**Aim of the exercise**
Copy out exactly the stretch of the listing below that begins at the line containing "ATOM 53 O O" and ends at the line containing "ATOM 74 C C", and copy nothing outside it.

*** Opening Provided data ***

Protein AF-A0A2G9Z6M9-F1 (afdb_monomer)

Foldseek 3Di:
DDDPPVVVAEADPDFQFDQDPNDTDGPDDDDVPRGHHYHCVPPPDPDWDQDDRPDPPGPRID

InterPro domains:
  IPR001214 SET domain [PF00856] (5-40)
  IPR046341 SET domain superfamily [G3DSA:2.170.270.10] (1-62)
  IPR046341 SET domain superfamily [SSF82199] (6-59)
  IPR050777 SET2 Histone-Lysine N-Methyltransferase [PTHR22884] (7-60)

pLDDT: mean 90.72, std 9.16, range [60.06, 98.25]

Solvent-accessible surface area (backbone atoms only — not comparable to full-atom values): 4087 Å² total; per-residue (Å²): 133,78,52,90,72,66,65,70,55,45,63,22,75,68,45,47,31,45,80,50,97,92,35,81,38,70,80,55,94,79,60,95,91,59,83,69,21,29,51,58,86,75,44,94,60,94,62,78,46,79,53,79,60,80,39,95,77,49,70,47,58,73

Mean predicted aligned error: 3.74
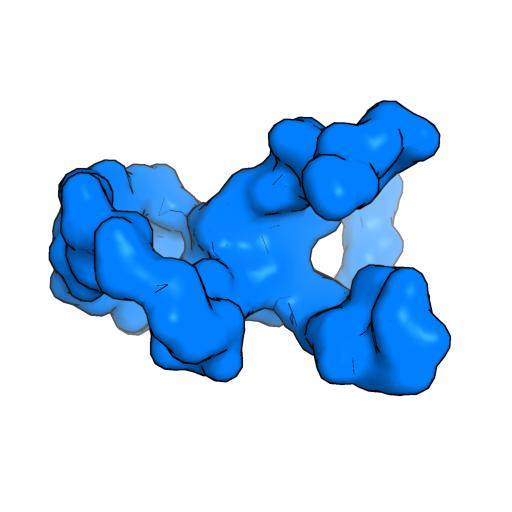 Å

Organism: NCBI:txid1974623

Sequence (62 aa):
MQNPPERYINHSCNPNTEVIDNCDMAIRDIKKGEEITSDYSKDNAVIHFRCNCGSKNCKKSI

Nearest PDB structures (foldseek):
  5jjy-assembly1_A  TM=8.271E-01  e=1.306E-02  Homo sapiens
  5lt7-assembly1_A  TM=7.511E-01  e=1.601E-02  Homo sapiens

Secondary structure (DSSP, 8-state):
---TTGGGPEE-SS-SEEEETTEEEESS---TTPPPEE-GGGSSS----B-----TT--SB-

Radius of gyration: 11.62 Å; Cα contacts (8 Å, |Δi|>4): 84; chains: 1; bounding box: 25×29×28 Å

Structure (mmCIF, N/CA/C/O backbone):
data_AF-A0A2G9Z6M9-F1
#
_entry.id   AF-A0A2G9Z6M9-F1
#
loop_
_atom_site.group_PDB
_atom_site.id
_atom_site.type_symbol
_atom_site.label_atom_id
_atom_site.label_alt_id
_atom_site.label_comp_id
_atom_site.label_asym_id
_atom_site.label_entity_id
_atom_site.label_seq_id
_atom_site.pdbx_PDB_ins_code
_atom_site.Cartn_x
_atom_site.Cartn_y
_atom_site.Cartn_z
_atom_site.occupancy
_atom_site.B_iso_or_equiv
_atom_site.auth_seq_id
_atom_site.auth_comp_id
_atom_site.auth_asym_id
_atom_site.auth_atom_id
_atom_site.pdbx_PDB_model_num
ATOM 1 N N . MET A 1 1 ? 10.790 9.013 -12.475 1.00 60.06 1 MET A N 1
ATOM 2 C CA . MET A 1 1 ? 9.316 9.012 -12.600 1.00 60.06 1 MET A CA 1
ATOM 3 C C . MET A 1 1 ? 8.859 7.586 -12.383 1.00 60.06 1 MET A C 1
ATOM 5 O O . MET A 1 1 ? 9.471 6.704 -12.966 1.00 60.06 1 MET A O 1
ATOM 9 N N . GLN A 1 2 ? 7.865 7.375 -11.522 1.00 75.00 2 GLN A N 1
ATOM 10 C CA . GLN A 1 2 ? 7.256 6.060 -11.314 1.00 75.00 2 GLN A CA 1
ATOM 11 C C . GLN A 1 2 ? 6.435 5.678 -12.558 1.00 75.00 2 GLN A C 1
ATOM 13 O O . GLN A 1 2 ? 5.662 6.499 -13.061 1.00 75.00 2 GLN A O 1
ATOM 18 N N . ASN A 1 3 ? 6.620 4.468 -13.066 1.00 86.56 3 ASN A N 1
ATOM 19 C CA . ASN A 1 3 ? 5.874 3.866 -14.166 1.00 86.56 3 ASN A CA 1
ATOM 20 C C . ASN A 1 3 ? 4.743 2.967 -13.630 1.00 86.56 3 ASN A C 1
ATOM 22 O O . ASN A 1 3 ? 4.536 2.849 -12.424 1.00 86.56 3 ASN A O 1
ATOM 26 N N . PRO A 1 4 ? 3.885 2.418 -14.498 1.00 90.25 4 PRO A N 1
ATOM 27 C CA . PRO A 1 4 ? 3.022 1.307 -14.120 1.00 90.25 4 PRO A CA 1
ATOM 28 C C . PRO A 1 4 ? 3.831 0.014 -13.892 1.00 90.25 4 PRO A C 1
ATOM 30 O O . PRO A 1 4 ? 4.678 -0.296 -14.734 1.00 90.25
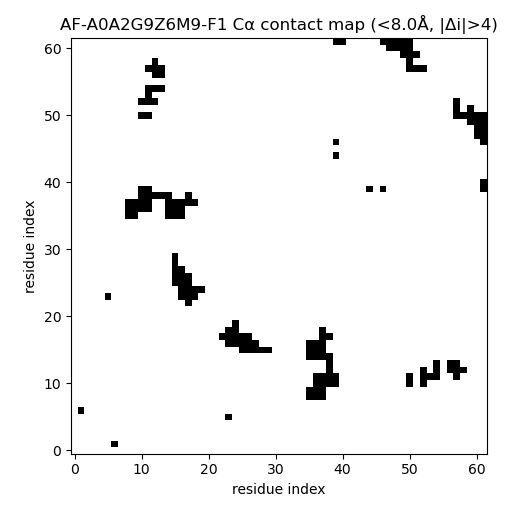 4 PRO A O 1
ATOM 33 N N . PRO A 1 5 ? 3.490 -0.793 -12.866 1.00 90.38 5 PRO A N 1
ATOM 34 C CA . PRO A 1 5 ? 2.355 -0.628 -11.951 1.00 90.38 5 PRO A CA 1
ATOM 35 C C . PRO A 1 5 ? 2.640 0.221 -10.695 1.00 90.38 5 PRO A C 1
ATOM 37 O O . PRO A 1 5 ? 1.683 0.601 -10.020 1.00 90.38 5 PRO A O 1
ATOM 40 N N . GLU A 1 6 ? 3.898 0.544 -10.381 1.00 89.88 6 GLU A N 1
ATOM 41 C CA . GLU A 1 6 ? 4.316 1.138 -9.100 1.00 89.88 6 GLU A CA 1
ATOM 42 C C . GLU A 1 6 ? 3.641 2.485 -8.794 1.00 89.88 6 GLU A C 1
ATOM 44 O O . GLU A 1 6 ? 3.269 2.761 -7.657 1.00 89.88 6 GLU A O 1
ATOM 49 N N . ARG A 1 7 ? 3.332 3.281 -9.826 1.00 90.88 7 ARG A N 1
ATOM 50 C CA . ARG A 1 7 ? 2.640 4.577 -9.693 1.00 90.88 7 ARG A CA 1
ATOM 51 C C . ARG A 1 7 ? 1.240 4.509 -9.067 1.00 90.88 7 ARG A C 1
ATOM 53 O O . ARG A 1 7 ? 0.643 5.560 -8.842 1.00 90.88 7 ARG A O 1
ATOM 60 N N . TYR A 1 8 ? 0.672 3.313 -8.912 1.00 93.56 8 TYR A N 1
ATOM 61 C CA . TYR A 1 8 ? -0.659 3.087 -8.342 1.00 93.56 8 TYR A CA 1
ATOM 62 C C . TYR A 1 8 ? -0.621 2.576 -6.896 1.00 93.56 8 TYR A C 1
ATOM 64 O O . TYR A 1 8 ? -1.681 2.401 -6.299 1.00 93.56 8 TYR A O 1
ATOM 72 N N . ILE A 1 9 ? 0.563 2.326 -6.331 1.00 93.88 9 ILE A N 1
ATOM 73 C CA . ILE A 1 9 ? 0.714 1.857 -4.949 1.00 93.88 9 ILE A CA 1
ATOM 74 C C . ILE A 1 9 ? 0.381 3.003 -4.010 1.00 93.88 9 ILE A C 1
ATOM 76 O O . ILE A 1 9 ? 1.060 4.019 -4.058 1.00 93.88 9 ILE A O 1
ATOM 80 N N . ASN A 1 10 ? -0.622 2.845 -3.145 1.00 94.69 10 ASN A N 1
ATOM 81 C CA . ASN A 1 10 ? -1.035 3.872 -2.187 1.00 94.69 10 ASN A CA 1
ATOM 82 C C . ASN A 1 10 ? -0.232 3.832 -0.878 1.00 94.69 10 ASN A C 1
ATOM 84 O O . ASN A 1 10 ? 0.396 2.833 -0.519 1.00 94.69 10 ASN A O 1
ATOM 88 N N . HIS A 1 11 ? -0.321 4.923 -0.116 1.00 94.69 11 HIS A N 1
ATOM 89 C CA . HIS A 1 11 ? 0.215 4.982 1.238 1.00 94.69 11 HIS A CA 1
ATOM 90 C C . HIS A 1 11 ? -0.629 4.183 2.244 1.00 94.69 11 HIS A C 1
ATOM 92 O O . HIS A 1 11 ? -1.851 4.347 2.323 1.00 94.69 11 HIS A O 1
ATOM 98 N N . SER A 1 12 ? 0.043 3.455 3.138 1.00 96.19 12 SER A N 1
ATOM 99 C CA . SER A 1 12 ? -0.527 2.958 4.390 1.00 96.19 12 SER A CA 1
ATOM 100 C C . SER A 1 12 ? 0.409 3.211 5.570 1.00 96.19 12 SER A C 1
ATOM 102 O O . SER A 1 12 ? 1.610 2.992 5.480 1.00 96.19 12 SER A O 1
ATOM 104 N N . CYS A 1 13 ? -0.146 3.597 6.728 1.00 95.38 13 CYS A N 1
ATOM 105 C CA . CYS A 1 13 ? 0.623 3.687 7.979 1.00 95.38 13 CYS A CA 1
ATOM 106 C C . CYS A 1 13 ? 0.979 2.301 8.555 1.00 95.38 13 CYS A C 1
ATOM 108 O O . CYS A 1 13 ? 1.687 2.216 9.553 1.00 95.38 13 CYS A O 1
ATOM 110 N N . ASN A 1 14 ? 0.422 1.228 7.986 1.00 96.44 14 ASN A N 1
ATOM 111 C CA . ASN A 1 14 ? 0.797 -0.161 8.243 1.00 96.44 14 ASN A CA 1
ATOM 112 C C . ASN A 1 14 ? 0.896 -0.884 6.885 1.00 96.44 14 ASN A C 1
ATOM 114 O O . ASN A 1 14 ? -0.058 -1.574 6.504 1.00 96.44 14 ASN A O 1
ATOM 118 N N . PRO A 1 15 ? 1.968 -0.626 6.116 1.00 96.81 15 PRO A N 1
ATOM 119 C CA . 
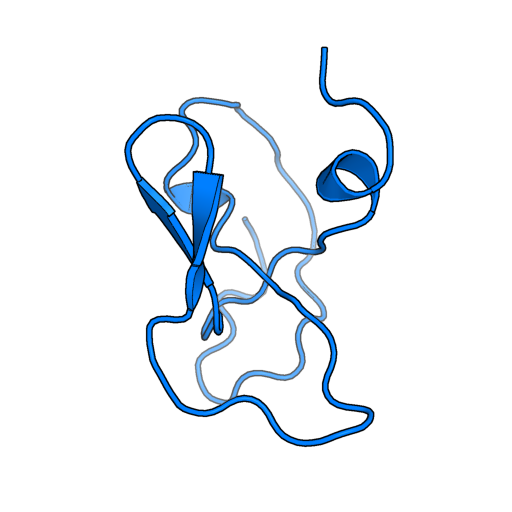PRO A 1 15 ? 2.110 -1.113 4.747 1.00 96.81 15 PRO A CA 1
ATOM 120 C C . PRO A 1 15 ? 2.327 -2.630 4.694 1.00 96.81 15 PRO A C 1
ATOM 122 O O . PRO A 1 15 ? 2.512 -3.295 5.718 1.00 96.81 15 PRO A O 1
ATOM 125 N N . ASN A 1 16 ? 2.285 -3.188 3.486 1.00 98.06 16 ASN A N 1
ATOM 126 C CA . ASN A 1 16 ? 2.662 -4.581 3.228 1.00 98.06 16 ASN A CA 1
ATOM 127 C C . ASN A 1 16 ? 3.859 -4.728 2.285 1.00 98.06 16 ASN A C 1
ATOM 129 O O . ASN A 1 16 ? 4.363 -5.847 2.156 1.00 98.06 16 ASN A O 1
ATOM 133 N N . THR A 1 17 ? 4.363 -3.623 1.730 1.00 96.81 17 THR A N 1
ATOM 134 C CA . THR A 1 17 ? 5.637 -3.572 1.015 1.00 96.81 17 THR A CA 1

*** Closing Provided data ***

**Result for this exercise**
ATOM 53 O O . ARG A 1 7 ? 0.643 5.560 -8.842 1.00 90.88 7 ARG A O 1
ATOM 60 N N . TYR A 1 8 ? 0.672 3.313 -8.912 1.00 93.56 8 TYR A N 1
ATOM 61 C CA . TYR A 1 8 ? -0.659 3.087 -8.342 1.00 93.56 8 TYR A CA 1
ATOM 62 C C . TYR A 1 8 ? -0.621 2.576 -6.896 1.00 93.56 8 TYR A C 1
ATOM 64 O O . TYR A 1 8 ? -1.681 2.401 -6.299 1.00 93.56 8 TYR A O 1
ATOM 72 N N . ILE A 1 9 ? 0.563 2.326 -6.331 1.00 93.88 9 ILE A N 1
ATOM 73 C CA . ILE A 1 9 ? 0.714 1.857 -4.949 1.00 93.88 9 ILE A CA 1
ATOM 74 C C . ILE A 1 9 ? 0.381 3.003 -4.010 1.00 93.88 9 ILE A C 1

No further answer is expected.